### TASK TO COMPLETE
In the entries that follow, the first line to write out is the one containing "ATOM 50 N N", and the last is the one containing "ATOM 60 C CA". Reproduce that stretch exactly, with nothing before or after it.
* * * * * * *
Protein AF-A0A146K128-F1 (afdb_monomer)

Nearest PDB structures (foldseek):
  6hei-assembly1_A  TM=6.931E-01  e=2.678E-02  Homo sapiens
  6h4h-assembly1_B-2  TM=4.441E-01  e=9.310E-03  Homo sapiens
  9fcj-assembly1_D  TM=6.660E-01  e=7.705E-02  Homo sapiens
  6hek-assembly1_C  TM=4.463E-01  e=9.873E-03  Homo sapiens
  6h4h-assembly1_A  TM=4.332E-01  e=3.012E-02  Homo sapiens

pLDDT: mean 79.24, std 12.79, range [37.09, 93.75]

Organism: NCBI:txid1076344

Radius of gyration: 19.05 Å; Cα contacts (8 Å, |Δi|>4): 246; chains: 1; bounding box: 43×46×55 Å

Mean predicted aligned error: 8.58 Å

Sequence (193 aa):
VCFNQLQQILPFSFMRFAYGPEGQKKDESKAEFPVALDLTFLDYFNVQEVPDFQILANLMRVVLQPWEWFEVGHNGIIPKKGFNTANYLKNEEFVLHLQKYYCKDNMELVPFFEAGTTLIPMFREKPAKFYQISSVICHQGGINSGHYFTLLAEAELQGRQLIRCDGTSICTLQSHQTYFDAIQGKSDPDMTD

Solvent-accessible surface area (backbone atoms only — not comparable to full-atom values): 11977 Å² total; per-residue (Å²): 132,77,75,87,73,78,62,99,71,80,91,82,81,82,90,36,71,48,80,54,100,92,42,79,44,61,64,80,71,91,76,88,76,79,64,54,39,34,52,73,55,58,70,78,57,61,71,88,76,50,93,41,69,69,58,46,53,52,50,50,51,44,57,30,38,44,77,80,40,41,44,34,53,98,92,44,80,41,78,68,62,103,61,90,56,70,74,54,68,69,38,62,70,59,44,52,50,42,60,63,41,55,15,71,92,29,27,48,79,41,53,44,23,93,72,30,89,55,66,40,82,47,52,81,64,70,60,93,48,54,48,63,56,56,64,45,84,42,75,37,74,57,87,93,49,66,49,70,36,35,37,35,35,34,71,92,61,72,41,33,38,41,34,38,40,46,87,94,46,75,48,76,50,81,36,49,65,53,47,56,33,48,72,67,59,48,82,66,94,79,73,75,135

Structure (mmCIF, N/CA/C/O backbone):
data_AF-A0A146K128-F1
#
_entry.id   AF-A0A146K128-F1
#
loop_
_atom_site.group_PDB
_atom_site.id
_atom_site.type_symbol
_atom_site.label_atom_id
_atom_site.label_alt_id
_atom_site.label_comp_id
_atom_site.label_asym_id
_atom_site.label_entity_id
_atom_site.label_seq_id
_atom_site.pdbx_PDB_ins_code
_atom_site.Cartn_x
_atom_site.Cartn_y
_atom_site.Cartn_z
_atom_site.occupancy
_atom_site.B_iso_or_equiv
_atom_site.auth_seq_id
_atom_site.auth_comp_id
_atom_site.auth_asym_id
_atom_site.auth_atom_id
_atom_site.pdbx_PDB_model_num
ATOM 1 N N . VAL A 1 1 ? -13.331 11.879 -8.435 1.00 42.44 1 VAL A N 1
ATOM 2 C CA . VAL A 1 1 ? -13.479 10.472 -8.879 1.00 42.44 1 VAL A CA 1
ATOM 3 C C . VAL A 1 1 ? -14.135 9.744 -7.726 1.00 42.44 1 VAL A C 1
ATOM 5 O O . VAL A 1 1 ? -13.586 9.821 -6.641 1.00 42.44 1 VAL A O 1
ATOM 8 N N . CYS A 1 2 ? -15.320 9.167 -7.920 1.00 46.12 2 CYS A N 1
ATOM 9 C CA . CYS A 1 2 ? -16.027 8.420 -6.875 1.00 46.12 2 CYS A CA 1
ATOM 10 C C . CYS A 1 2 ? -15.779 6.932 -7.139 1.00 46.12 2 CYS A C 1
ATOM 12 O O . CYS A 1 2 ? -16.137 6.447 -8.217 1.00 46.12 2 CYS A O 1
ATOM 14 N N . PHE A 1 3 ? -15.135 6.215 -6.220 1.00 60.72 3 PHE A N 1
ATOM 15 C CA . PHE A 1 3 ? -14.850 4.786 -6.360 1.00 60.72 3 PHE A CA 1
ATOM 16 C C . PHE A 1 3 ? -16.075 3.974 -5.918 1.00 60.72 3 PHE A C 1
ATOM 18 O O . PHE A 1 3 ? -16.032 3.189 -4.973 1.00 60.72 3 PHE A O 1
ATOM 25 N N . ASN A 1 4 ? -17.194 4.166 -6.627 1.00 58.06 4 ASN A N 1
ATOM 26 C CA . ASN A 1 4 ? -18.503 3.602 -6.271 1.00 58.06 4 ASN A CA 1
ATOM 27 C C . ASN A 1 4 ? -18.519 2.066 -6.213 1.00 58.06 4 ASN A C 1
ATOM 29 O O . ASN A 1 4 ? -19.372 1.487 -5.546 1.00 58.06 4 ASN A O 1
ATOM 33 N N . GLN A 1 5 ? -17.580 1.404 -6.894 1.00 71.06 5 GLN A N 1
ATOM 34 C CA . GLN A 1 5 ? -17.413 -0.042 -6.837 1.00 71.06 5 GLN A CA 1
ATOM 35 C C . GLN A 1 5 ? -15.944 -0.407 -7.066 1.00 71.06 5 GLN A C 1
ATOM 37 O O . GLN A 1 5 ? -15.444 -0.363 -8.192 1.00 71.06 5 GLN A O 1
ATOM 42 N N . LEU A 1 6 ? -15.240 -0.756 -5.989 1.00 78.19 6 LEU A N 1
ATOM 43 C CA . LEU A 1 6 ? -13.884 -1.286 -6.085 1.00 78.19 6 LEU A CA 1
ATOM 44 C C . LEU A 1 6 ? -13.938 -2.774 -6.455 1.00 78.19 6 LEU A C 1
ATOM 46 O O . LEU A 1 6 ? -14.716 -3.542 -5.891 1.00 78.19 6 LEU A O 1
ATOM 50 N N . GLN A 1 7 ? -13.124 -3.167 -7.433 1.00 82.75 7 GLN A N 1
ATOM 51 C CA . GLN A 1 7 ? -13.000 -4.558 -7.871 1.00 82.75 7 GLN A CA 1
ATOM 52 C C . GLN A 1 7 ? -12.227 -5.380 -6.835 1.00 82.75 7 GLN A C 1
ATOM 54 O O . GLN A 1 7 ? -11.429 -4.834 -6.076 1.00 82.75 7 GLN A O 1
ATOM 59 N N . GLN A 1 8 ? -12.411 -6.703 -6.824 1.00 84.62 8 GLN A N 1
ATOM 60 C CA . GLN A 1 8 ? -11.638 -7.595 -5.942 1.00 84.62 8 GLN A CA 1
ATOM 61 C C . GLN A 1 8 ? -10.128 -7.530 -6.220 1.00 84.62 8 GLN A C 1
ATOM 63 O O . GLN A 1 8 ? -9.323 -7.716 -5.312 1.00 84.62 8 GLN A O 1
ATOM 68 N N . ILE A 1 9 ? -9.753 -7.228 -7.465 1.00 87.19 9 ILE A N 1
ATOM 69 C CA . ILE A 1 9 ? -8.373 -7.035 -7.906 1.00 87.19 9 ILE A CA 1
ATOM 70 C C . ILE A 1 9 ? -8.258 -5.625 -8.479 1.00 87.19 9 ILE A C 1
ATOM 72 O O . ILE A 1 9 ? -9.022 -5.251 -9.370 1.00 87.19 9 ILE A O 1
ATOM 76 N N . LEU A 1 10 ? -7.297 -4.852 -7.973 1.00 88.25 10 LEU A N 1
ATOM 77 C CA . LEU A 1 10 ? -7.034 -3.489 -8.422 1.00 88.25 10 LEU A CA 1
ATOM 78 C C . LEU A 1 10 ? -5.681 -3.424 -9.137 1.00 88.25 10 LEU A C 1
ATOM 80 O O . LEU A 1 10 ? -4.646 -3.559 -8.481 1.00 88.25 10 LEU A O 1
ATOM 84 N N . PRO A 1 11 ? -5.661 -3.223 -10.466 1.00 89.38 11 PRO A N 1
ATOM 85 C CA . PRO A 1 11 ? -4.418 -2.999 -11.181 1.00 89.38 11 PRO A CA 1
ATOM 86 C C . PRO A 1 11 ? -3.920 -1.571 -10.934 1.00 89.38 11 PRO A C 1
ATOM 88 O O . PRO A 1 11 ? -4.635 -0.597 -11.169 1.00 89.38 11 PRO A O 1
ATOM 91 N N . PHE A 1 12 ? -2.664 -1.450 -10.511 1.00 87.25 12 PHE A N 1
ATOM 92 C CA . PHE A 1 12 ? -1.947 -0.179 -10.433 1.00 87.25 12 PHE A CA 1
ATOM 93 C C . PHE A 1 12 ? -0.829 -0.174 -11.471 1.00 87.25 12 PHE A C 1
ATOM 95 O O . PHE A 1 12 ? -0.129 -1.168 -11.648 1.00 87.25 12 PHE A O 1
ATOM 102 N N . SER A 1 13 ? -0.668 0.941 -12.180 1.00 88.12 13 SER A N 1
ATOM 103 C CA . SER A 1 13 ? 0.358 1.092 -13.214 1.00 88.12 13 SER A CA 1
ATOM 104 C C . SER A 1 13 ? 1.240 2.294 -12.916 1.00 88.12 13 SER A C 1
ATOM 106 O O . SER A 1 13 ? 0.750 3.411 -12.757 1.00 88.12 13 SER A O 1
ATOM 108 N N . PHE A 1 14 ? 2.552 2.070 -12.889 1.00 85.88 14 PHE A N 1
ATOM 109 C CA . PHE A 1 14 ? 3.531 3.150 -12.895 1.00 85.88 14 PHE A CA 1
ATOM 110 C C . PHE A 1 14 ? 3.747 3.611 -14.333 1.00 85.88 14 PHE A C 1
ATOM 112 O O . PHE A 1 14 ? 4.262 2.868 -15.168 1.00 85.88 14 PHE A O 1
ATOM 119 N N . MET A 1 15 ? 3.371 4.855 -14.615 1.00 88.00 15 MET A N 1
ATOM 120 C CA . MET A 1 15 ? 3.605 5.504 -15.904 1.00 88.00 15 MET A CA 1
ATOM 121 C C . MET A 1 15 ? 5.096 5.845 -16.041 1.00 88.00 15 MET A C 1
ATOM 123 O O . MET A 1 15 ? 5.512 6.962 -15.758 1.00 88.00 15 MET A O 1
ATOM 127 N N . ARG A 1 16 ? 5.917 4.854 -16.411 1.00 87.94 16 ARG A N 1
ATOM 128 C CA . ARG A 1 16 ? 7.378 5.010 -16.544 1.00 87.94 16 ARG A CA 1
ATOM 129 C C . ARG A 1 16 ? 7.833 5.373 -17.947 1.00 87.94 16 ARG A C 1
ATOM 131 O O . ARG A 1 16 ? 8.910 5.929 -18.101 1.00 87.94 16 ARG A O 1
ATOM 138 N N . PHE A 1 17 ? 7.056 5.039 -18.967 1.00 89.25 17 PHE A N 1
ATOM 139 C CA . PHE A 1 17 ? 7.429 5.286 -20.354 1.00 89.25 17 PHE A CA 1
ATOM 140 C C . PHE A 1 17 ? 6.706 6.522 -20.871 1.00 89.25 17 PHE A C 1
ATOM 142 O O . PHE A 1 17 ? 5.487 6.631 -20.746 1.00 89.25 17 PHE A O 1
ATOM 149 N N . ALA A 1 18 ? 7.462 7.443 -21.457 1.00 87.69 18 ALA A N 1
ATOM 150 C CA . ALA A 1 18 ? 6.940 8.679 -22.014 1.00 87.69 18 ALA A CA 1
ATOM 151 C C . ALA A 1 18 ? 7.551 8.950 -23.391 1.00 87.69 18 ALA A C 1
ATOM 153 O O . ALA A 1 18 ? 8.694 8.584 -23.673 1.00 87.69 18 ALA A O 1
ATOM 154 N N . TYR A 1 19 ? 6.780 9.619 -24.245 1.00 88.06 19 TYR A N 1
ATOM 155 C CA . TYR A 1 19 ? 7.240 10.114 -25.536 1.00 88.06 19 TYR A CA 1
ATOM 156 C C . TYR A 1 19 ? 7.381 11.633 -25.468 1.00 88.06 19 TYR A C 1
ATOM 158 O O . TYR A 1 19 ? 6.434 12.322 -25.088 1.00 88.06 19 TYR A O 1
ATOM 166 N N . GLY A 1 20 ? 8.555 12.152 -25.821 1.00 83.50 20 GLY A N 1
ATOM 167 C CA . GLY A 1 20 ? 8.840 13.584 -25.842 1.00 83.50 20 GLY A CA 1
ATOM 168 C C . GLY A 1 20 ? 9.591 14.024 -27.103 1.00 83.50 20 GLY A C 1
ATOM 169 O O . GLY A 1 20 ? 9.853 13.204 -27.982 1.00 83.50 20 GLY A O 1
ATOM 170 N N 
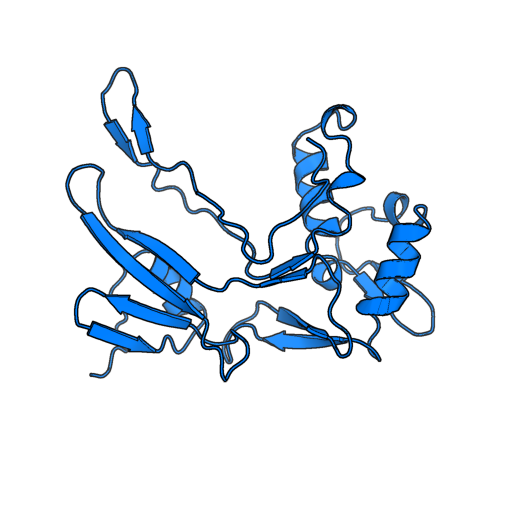. PRO A 1 21 ? 9.976 15.312 -27.194 1.00 83.06 21 PRO A N 1
ATOM 171 C CA . PRO A 1 21 ? 10.694 15.869 -28.350 1.00 83.06 21 PRO A CA 1
ATOM 172 C C . PRO A 1 21 ? 12.013 15.153 -28.671 1.00 83.06 21 PRO A C 1
ATOM 174 O O . PRO A 1 21 ? 12.431 15.099 -29.821 1.00 83.06 21 PRO A O 1
ATOM 177 N N . GLU A 1 22 ? 12.651 14.574 -27.654 1.00 83.62 22 GLU A N 1
ATOM 178 C CA . GLU A 1 22 ? 13.894 13.801 -27.768 1.00 83.62 22 GLU A CA 1
ATOM 179 C C . GLU A 1 22 ? 13.642 12.296 -27.991 1.00 83.62 22 GLU A C 1
ATOM 181 O O . GLU A 1 22 ? 14.557 11.482 -27.891 1.00 83.62 22 GLU A O 1
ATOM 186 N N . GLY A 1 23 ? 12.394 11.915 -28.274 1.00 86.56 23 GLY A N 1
* * * * * * *
### REPLY
ATOM 50 N N . GLN A 1 7 ? -13.124 -3.167 -7.433 1.00 82.75 7 GLN A N 1
ATOM 51 C CA . GLN A 1 7 ? -13.000 -4.558 -7.871 1.00 82.75 7 GLN A CA 1
ATOM 52 C C . GLN A 1 7 ? -12.227 -5.380 -6.835 1.00 82.75 7 GLN A C 1
ATOM 54 O O . GLN A 1 7 ? -11.429 -4.834 -6.076 1.00 82.75 7 GLN A O 1
ATOM 59 N N . GLN A 1 8 ? -12.411 -6.703 -6.824 1.00 84.62 8 GLN A N 1
ATOM 60 C CA . GLN A 1 8 ? -11.638 -7.595 -5.942 1.00 84.62 8 GLN A CA 1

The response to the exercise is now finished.